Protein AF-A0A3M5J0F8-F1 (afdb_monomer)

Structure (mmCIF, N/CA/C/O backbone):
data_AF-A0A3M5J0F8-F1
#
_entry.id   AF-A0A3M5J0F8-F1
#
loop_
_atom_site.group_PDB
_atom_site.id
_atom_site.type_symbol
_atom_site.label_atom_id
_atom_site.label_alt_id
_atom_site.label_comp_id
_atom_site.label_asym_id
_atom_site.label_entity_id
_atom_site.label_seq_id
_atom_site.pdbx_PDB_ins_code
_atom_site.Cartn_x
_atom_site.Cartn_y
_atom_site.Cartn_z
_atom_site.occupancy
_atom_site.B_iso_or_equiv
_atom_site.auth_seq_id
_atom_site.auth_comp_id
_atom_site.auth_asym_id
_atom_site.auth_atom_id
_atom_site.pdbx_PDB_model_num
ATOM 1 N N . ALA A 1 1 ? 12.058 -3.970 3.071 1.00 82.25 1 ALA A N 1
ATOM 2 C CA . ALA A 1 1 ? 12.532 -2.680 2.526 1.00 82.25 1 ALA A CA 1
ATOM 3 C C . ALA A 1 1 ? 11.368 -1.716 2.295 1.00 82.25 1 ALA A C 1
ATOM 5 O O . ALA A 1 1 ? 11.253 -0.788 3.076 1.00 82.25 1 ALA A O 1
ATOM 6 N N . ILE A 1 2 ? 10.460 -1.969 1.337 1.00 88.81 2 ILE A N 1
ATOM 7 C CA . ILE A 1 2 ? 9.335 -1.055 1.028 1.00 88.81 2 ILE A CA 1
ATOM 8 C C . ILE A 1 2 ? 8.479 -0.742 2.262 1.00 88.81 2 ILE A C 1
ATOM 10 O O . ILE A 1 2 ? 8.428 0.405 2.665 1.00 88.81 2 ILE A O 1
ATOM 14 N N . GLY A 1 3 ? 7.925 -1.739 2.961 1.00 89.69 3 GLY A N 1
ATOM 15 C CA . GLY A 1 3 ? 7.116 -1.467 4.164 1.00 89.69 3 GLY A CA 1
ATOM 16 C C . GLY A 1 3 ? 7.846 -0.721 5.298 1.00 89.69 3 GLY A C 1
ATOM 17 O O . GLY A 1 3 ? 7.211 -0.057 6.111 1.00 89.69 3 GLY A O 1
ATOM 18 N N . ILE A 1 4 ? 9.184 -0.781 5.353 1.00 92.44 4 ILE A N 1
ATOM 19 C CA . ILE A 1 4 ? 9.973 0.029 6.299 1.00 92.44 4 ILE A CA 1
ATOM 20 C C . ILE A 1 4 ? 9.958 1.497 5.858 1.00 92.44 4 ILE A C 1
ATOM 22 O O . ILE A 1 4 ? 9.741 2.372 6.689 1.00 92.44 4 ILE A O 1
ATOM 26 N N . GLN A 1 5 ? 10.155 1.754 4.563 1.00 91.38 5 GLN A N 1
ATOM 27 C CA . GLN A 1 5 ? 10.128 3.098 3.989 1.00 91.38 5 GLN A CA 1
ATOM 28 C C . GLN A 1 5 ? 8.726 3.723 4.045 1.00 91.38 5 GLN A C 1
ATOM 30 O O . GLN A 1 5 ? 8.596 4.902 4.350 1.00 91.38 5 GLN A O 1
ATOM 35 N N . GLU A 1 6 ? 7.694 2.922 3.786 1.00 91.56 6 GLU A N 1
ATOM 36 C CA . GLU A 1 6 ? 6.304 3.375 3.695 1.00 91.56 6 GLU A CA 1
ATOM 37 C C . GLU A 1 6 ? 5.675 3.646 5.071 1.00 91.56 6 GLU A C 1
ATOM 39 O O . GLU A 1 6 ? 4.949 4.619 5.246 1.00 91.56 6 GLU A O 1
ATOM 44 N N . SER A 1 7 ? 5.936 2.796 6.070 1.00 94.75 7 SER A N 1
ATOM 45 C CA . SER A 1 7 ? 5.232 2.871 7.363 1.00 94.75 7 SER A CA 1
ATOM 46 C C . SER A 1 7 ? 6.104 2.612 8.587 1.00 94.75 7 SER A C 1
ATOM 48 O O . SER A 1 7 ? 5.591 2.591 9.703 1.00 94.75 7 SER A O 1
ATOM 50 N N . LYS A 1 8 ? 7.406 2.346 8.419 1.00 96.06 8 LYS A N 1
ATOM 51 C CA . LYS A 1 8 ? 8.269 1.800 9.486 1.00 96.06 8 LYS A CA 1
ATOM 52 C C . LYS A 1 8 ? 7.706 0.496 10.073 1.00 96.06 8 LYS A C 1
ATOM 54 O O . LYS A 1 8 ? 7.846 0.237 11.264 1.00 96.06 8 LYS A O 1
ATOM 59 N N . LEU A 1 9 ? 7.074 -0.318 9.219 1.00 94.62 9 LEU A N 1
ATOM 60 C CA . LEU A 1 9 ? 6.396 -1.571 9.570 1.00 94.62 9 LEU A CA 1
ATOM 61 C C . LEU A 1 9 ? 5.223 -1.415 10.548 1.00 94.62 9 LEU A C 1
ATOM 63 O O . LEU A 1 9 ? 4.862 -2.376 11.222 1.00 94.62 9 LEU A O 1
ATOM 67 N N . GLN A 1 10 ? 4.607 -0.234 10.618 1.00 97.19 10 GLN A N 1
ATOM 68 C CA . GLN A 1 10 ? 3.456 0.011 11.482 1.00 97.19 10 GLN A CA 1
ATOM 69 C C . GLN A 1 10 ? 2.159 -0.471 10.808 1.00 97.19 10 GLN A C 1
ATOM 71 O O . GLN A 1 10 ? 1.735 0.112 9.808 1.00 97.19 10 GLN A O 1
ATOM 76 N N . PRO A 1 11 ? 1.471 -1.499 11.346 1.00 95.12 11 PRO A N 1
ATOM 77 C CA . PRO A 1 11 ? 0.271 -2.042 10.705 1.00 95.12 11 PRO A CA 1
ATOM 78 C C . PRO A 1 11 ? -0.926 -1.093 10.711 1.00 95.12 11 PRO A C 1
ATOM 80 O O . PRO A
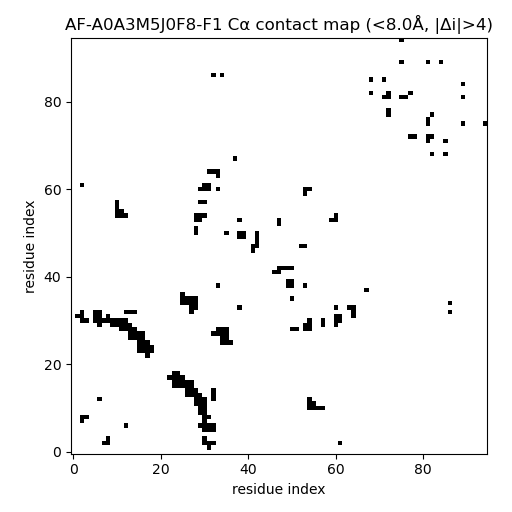 1 11 ? -1.747 -1.141 9.802 1.00 95.12 11 PRO A O 1
ATOM 83 N N . GLY A 1 12 ? -1.005 -0.218 11.714 1.00 96.50 12 GLY A N 1
ATOM 84 C CA . GLY A 1 12 ? -2.061 0.785 11.850 1.00 96.50 12 GLY A CA 1
ATOM 85 C C . GLY A 1 12 ? -1.761 2.119 11.161 1.00 96.50 12 GLY A C 1
ATOM 86 O O . GLY A 1 12 ? -2.475 3.084 11.412 1.00 96.50 12 GLY A O 1
ATOM 87 N N . ALA A 1 13 ? -0.701 2.214 10.350 1.00 97.06 13 ALA A N 1
ATOM 88 C CA . ALA A 1 13 ? -0.344 3.464 9.685 1.00 97.06 13 ALA A CA 1
ATOM 89 C C . ALA A 1 13 ? -1.417 3.876 8.667 1.00 97.06 13 ALA A C 1
ATOM 91 O O . ALA A 1 13 ? -1.767 3.104 7.774 1.00 97.06 13 ALA A O 1
ATOM 92 N N . VAL A 1 14 ? -1.904 5.109 8.781 1.00 97.44 14 VAL A N 1
ATOM 93 C CA . VAL A 1 14 ? -2.867 5.705 7.852 1.00 97.44 14 VAL A CA 1
ATOM 94 C C . VAL A 1 14 ? -2.362 7.084 7.457 1.00 97.44 14 VAL A C 1
ATOM 96 O O . VAL A 1 14 ? -2.211 7.948 8.320 1.00 97.44 14 VAL A O 1
ATOM 99 N N . ASN A 1 15 ? -2.130 7.298 6.164 1.00 95.94 15 ASN A N 1
ATOM 100 C CA . ASN A 1 15 ? -1.715 8.594 5.627 1.00 95.94 15 ASN A CA 1
ATOM 101 C C . ASN A 1 15 ? -2.795 9.172 4.708 1.00 95.94 15 ASN A C 1
ATOM 103 O O . ASN A 1 15 ? -3.467 8.445 3.981 1.00 95.94 15 ASN A O 1
ATOM 107 N N . LEU A 1 16 ? -2.989 10.493 4.762 1.00 95.81 16 LEU A N 1
ATOM 108 C CA . LEU A 1 16 ? -3.986 11.211 3.964 1.00 95.81 16 LEU A CA 1
ATOM 109 C C . LEU A 1 16 ? -3.287 12.070 2.913 1.00 95.81 16 LEU A C 1
ATOM 111 O O . LEU A 1 16 ? -2.624 13.048 3.253 1.00 95.81 16 LEU A O 1
ATOM 115 N N . ASN A 1 17 ? -3.511 11.754 1.641 1.00 92.44 17 ASN A N 1
ATOM 116 C CA . ASN A 1 17 ? -3.038 12.551 0.518 1.00 92.44 17 ASN A CA 1
ATOM 117 C C . ASN A 1 17 ? -4.040 13.674 0.246 1.00 92.44 17 ASN A C 1
ATOM 119 O O . ASN A 1 17 ? -5.228 13.412 0.037 1.00 92.44 17 ASN A O 1
ATOM 123 N N . ARG A 1 18 ? -3.573 14.924 0.257 1.00 95.38 18 ARG A N 1
ATOM 124 C CA . ARG A 1 18 ? -4.408 16.126 0.119 1.00 95.38 18 ARG A CA 1
ATOM 125 C C . ARG A 1 18 ? -3.953 16.985 -1.054 1.00 95.38 18 ARG A C 1
ATOM 127 O O . ARG A 1 18 ? -2.773 16.985 -1.391 1.00 95.38 18 ARG A O 1
ATOM 134 N N . ASP A 1 19 ? -4.886 17.714 -1.658 1.00 93.19 19 ASP A N 1
ATOM 135 C CA . ASP A 1 19 ? -4.549 18.774 -2.612 1.00 93.19 19 ASP A CA 1
ATOM 136 C C . ASP A 1 19 ? -4.113 20.071 -1.904 1.00 93.19 19 ASP A C 1
ATOM 138 O O . ASP A 1 19 ? -4.118 20.171 -0.674 1.00 93.19 19 ASP A O 1
ATOM 142 N N . SER A 1 20 ? -3.752 21.086 -2.692 1.00 92.19 20 SER A N 1
ATOM 143 C CA . SER A 1 20 ? -3.343 22.407 -2.196 1.00 92.19 20 SER A CA 1
ATOM 144 C C . SER A 1 20 ? -4.439 23.154 -1.428 1.00 92.19 20 SER A C 1
ATOM 146 O O . SER A 1 20 ? -4.124 24.063 -0.665 1.00 92.19 20 SER A O 1
ATOM 148 N N . SER A 1 21 ? -5.710 22.770 -1.591 1.00 93.00 21 SER A N 1
ATOM 149 C CA . SER A 1 21 ? -6.847 23.315 -0.838 1.00 93.00 21 SER A CA 1
ATOM 150 C C . SER A 1 21 ? -7.129 22.555 0.466 1.00 93.00 21 SER A C 1
ATOM 152 O O . SER A 1 21 ? -8.015 22.934 1.229 1.00 93.00 21 SER A O 1
ATOM 154 N N . GLY A 1 22 ? -6.382 21.479 0.741 1.00 92.38 22 GLY A N 1
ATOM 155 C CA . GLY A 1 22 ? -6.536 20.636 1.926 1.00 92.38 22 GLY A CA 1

* * *

Task details. Ending with the line containing "ATOM 8 C C .", please print exactly the lines of the material above from its first line onward, and nothing else.

Answer to this exercise.
Protein AF-A0A3M5J0F8-F1 (afdb_monomer)

Structure (mmCIF, N/CA/C/O backbone):
data_AF-A0A3M5J0F8-F1
#
_entry.id   AF-A0A3M5J0F8-F1
#
loop_
_atom_site.group_PDB
_atom_site.id
_atom_site.type_symbol
_atom_site.label_atom_id
_atom_site.label_alt_id
_atom_site.label_comp_id
_atom_site.label_asym_id
_atom_site.label_entity_id
_atom_site.label_seq_id
_atom_site.pdbx_PDB_ins_code
_atom_site.Cartn_x
_atom_site.Cartn_y
_atom_site.Cartn_z
_atom_site.occupancy
_atom_site.B_iso_or_equiv
_atom_site.auth_seq_id
_atom_site.auth_comp_id
_atom_site.auth_asym_id
_atom_site.auth_atom_id
_atom_site.pdbx_PDB_model_num
ATOM 1 N N . ALA A 1 1 ? 12.058 -3.970 3.071 1.00 82.25 1 ALA A N 1
ATOM 2 C CA . ALA A 1 1 ? 12.532 -2.680 2.526 1.00 82.25 1 ALA A CA 1
ATOM 3 C C . ALA A 1 1 ? 11.368 -1.716 2.295 1.00 82.25 1 ALA A C 1
ATOM 5 O O . ALA A 1 1 ? 11.253 -0.788 3.076 1.00 82.25 1 ALA A O 1
ATOM 6 N N . ILE A 1 2 ? 10.460 -1.969 1.337 1.00 88.81 2 ILE A N 1
ATOM 7 C CA . ILE A 1 2 ? 9.335 -1.055 1.028 1.00 88.81 2 ILE A CA 1
ATOM 8 C C . ILE A 1 2 ? 8.479 -0.742 2.262 1.00 88.81 2 ILE A C 1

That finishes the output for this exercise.